__Task__. Reproduce the top of the data verbatim, through and including the line that contains "IPR002481 Ferric-uptake regulator [PTHR33202]".
╔══
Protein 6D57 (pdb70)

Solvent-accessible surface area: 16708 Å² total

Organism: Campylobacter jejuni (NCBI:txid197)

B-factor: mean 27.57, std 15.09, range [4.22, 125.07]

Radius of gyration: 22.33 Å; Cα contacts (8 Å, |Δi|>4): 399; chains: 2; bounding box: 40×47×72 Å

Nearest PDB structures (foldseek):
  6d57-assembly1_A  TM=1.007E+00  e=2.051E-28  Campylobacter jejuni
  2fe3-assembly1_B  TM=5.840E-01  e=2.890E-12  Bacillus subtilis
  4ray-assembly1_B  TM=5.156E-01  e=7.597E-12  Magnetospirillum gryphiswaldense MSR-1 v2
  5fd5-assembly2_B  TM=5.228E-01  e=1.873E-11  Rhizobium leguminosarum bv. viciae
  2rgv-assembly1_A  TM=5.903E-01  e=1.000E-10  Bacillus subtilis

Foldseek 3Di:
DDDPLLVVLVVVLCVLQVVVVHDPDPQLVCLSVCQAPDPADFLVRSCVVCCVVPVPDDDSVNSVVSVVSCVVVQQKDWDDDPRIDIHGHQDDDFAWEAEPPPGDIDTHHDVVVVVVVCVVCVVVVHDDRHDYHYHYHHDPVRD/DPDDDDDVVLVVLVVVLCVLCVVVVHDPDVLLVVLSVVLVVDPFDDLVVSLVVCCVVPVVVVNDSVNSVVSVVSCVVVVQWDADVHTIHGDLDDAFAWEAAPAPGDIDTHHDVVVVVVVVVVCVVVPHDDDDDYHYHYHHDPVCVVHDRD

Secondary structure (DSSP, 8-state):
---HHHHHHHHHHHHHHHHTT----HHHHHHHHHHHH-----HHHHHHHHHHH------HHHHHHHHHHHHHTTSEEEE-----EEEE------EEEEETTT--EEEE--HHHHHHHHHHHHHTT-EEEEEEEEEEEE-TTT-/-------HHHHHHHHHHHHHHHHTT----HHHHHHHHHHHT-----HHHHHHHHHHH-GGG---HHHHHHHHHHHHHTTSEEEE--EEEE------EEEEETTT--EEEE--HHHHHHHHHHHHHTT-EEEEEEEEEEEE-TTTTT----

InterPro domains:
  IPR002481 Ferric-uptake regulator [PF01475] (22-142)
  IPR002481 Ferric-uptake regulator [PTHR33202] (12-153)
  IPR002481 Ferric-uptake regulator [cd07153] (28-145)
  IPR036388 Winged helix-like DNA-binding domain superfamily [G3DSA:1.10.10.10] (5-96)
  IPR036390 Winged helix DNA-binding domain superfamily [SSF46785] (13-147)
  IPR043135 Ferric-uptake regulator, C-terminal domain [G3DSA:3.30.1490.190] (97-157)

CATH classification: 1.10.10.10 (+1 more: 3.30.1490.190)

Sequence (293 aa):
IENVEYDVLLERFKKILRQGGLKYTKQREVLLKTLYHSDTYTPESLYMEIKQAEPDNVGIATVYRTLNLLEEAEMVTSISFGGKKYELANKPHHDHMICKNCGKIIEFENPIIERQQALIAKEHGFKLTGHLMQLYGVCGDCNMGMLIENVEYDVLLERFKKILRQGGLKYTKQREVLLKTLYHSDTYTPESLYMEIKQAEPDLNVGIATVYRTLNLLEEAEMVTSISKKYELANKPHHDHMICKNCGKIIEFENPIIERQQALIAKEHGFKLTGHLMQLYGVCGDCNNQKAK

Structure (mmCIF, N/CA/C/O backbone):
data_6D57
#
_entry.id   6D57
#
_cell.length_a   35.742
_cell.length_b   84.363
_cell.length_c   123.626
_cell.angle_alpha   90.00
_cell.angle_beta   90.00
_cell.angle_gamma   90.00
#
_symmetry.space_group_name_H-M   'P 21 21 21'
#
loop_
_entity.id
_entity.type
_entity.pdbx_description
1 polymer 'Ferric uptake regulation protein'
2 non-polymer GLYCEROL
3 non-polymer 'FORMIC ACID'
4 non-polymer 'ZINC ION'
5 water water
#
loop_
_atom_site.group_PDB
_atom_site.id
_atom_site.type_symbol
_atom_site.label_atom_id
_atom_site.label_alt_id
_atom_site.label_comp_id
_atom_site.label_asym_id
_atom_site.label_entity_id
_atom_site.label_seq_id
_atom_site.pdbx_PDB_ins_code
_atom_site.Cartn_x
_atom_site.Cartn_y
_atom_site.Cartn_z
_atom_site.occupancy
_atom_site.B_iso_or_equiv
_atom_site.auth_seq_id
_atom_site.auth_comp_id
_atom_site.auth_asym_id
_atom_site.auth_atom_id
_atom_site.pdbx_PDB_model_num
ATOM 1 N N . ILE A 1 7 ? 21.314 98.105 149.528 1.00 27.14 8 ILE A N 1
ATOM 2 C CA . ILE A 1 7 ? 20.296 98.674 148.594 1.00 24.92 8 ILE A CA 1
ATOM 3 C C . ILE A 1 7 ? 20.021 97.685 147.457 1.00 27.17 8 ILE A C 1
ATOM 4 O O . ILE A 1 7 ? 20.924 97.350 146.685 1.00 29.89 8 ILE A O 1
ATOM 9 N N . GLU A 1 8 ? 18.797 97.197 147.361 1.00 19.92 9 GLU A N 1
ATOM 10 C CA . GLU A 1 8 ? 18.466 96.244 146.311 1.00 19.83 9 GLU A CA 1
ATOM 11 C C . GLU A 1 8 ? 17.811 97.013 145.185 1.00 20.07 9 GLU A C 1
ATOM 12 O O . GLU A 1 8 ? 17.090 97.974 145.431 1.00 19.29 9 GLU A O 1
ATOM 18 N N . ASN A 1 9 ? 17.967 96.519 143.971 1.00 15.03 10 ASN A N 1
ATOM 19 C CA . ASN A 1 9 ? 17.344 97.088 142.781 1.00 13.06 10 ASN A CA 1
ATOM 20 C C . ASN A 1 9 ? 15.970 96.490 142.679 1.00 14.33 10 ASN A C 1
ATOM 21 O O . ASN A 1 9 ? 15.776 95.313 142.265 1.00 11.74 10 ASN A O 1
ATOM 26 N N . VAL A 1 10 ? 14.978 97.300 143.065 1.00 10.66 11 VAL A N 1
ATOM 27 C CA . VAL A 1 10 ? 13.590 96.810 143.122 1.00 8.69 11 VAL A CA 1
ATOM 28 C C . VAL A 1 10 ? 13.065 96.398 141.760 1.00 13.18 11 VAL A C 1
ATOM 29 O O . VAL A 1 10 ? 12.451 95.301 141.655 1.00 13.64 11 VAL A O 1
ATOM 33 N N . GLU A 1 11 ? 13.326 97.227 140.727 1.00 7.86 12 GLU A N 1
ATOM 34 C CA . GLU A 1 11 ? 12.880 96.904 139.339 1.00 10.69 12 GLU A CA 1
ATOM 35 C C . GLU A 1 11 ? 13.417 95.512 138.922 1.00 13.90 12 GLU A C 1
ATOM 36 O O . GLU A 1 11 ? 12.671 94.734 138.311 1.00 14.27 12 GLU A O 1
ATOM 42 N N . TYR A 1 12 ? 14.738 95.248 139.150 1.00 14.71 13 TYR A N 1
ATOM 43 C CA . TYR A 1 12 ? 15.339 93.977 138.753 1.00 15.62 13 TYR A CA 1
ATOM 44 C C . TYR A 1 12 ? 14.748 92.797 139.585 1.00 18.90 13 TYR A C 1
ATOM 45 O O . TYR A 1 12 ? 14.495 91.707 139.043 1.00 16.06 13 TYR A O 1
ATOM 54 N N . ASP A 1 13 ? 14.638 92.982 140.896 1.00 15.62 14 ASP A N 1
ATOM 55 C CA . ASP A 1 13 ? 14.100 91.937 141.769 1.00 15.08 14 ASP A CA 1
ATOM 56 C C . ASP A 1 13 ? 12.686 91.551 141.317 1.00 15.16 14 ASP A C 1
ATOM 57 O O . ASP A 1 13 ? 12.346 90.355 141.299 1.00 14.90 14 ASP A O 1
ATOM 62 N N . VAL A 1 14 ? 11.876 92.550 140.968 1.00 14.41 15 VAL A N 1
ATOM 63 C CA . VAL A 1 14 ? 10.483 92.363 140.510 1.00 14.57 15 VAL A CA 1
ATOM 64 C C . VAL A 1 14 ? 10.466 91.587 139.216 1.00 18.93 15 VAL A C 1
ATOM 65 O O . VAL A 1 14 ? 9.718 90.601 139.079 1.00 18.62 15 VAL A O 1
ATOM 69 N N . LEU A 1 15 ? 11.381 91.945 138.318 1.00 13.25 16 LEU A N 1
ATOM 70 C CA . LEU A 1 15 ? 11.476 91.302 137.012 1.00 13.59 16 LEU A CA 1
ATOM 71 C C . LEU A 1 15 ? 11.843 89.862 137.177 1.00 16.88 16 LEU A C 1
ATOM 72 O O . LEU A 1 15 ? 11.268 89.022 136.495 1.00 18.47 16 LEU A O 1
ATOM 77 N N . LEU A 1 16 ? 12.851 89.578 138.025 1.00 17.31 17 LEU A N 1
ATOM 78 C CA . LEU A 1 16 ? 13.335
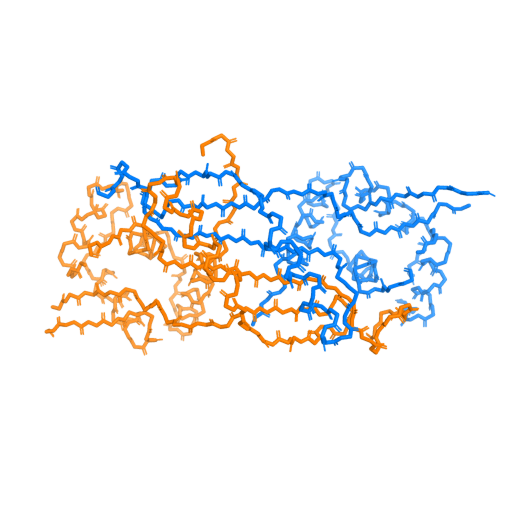 88.229 138.212 1.00 17.92 17 LEU A CA 1
ATOM 79 C C . LEU A 1 16 ? 12.244 87.334 138.851 1.00 22.61 17 LEU A C 1
ATOM 80 O O . LEU A 1 16 ? 12.054 86.185 138.417 1.00 22.91 17 LEU A O 1
ATOM 85 N N . GLU A 1 17 ? 11.503 87.869 139.801 1.00 19.63 18 GLU A N 1
ATOM 86 C CA . GLU A 1 17 ? 10.437 87.046 140.427 1.00 24.88 18 GLU A CA 1
ATOM 87 C C . GLU A 1 17 ? 9.325 86.764 139.443 1.00 29.09 18 GLU A C 1
ATOM 88 O O . GLU A 1 17 ? 8.814 85.624 139.389 1.00 30.09 18 GLU A O 1
ATOM 94 N N . ARG A 1 18 ? 9.002 87.774 138.610 1.00 20.39 19 ARG A N 1
ATOM 95 C CA . ARG A 1 18 ? 7.955 87.627 137.605 1.00 23.42 19 ARG A CA 1
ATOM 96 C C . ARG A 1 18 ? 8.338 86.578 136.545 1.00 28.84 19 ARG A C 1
╚══
__Written response__.
Protein 6D57 (pdb70)

Solvent-accessible surface area: 16708 Å² total

Organism: Campylobacter jejuni (NCBI:txid197)

B-factor: mean 27.57, std 15.09, range [4.22, 125.07]

Radius of gyration: 22.33 Å; Cα contacts (8 Å, |Δi|>4): 399; chains: 2; bounding box: 40×47×72 Å

Nearest PDB structures (foldseek):
  6d57-assembly1_A  TM=1.007E+00  e=2.051E-28  Campylobacter jejuni
  2fe3-assembly1_B  TM=5.840E-01  e=2.890E-12  Bacillus subtilis
  4ray-assembly1_B  TM=5.156E-01  e=7.597E-12  Magnetospirillum gryphiswaldense MSR-1 v2
  5fd5-assembly2_B  TM=5.228E-01  e=1.873E-11  Rhizobium leguminosarum bv. viciae
  2rgv-assembly1_A  TM=5.903E-01  e=1.000E-10  Bacillus subtilis

Foldseek 3Di:
DDDPLLVVLVVVLCVLQVVVVHDPDPQLVCLSVCQAPDPADFLVRSCVVCCVVPVPDDDSVNSVVSVVSCVVVQQKDWDDDPRIDIHGHQDDDFAWEAEPPPGDIDTHHDVVVVVVVCVVCVVVVHDDRHDYHYHYHHDPVRD/DPDDDDDVVLVVLVVVLCVLCVVVVHDPDVLLVVLSVVLVVDPFDDLVVSLVVCCVVPVVVVNDSVNSVVSVVSCVVVVQWDADVHTIHGDLDDAFAWEAAPAPGDIDTHHDVVVVVVVVVVCVVVPHDDDDDYHYHYHHDPVCVVHDRD

Secondary structure (DSSP, 8-state):
---HHHHHHHHHHHHHHHHTT----HHHHHHHHHHHH-----HHHHHHHHHHH------HHHHHHHHHHHHHTTSEEEE-----EEEE------EEEEETTT--EEEE--HHHHHHHHHHHHHTT-EEEEEEEEEEEE-TTT-/-------HHHHHHHHHHHHHHHHTT----HHHHHHHHHHHT-----HHHHHHHHHHH-GGG---HHHHHHHHHHHHHTTSEEEE--EEEE------EEEEETTT--EEEE--HHHHHHHHHHHHHTT-EEEEEEEEEEEE-TTTTT----

InterPro domains:
  IPR002481 Ferric-uptake regulator [PF01475] (22-142)
  IPR002481 Ferric-uptake regulator [PTHR33202] (12-153)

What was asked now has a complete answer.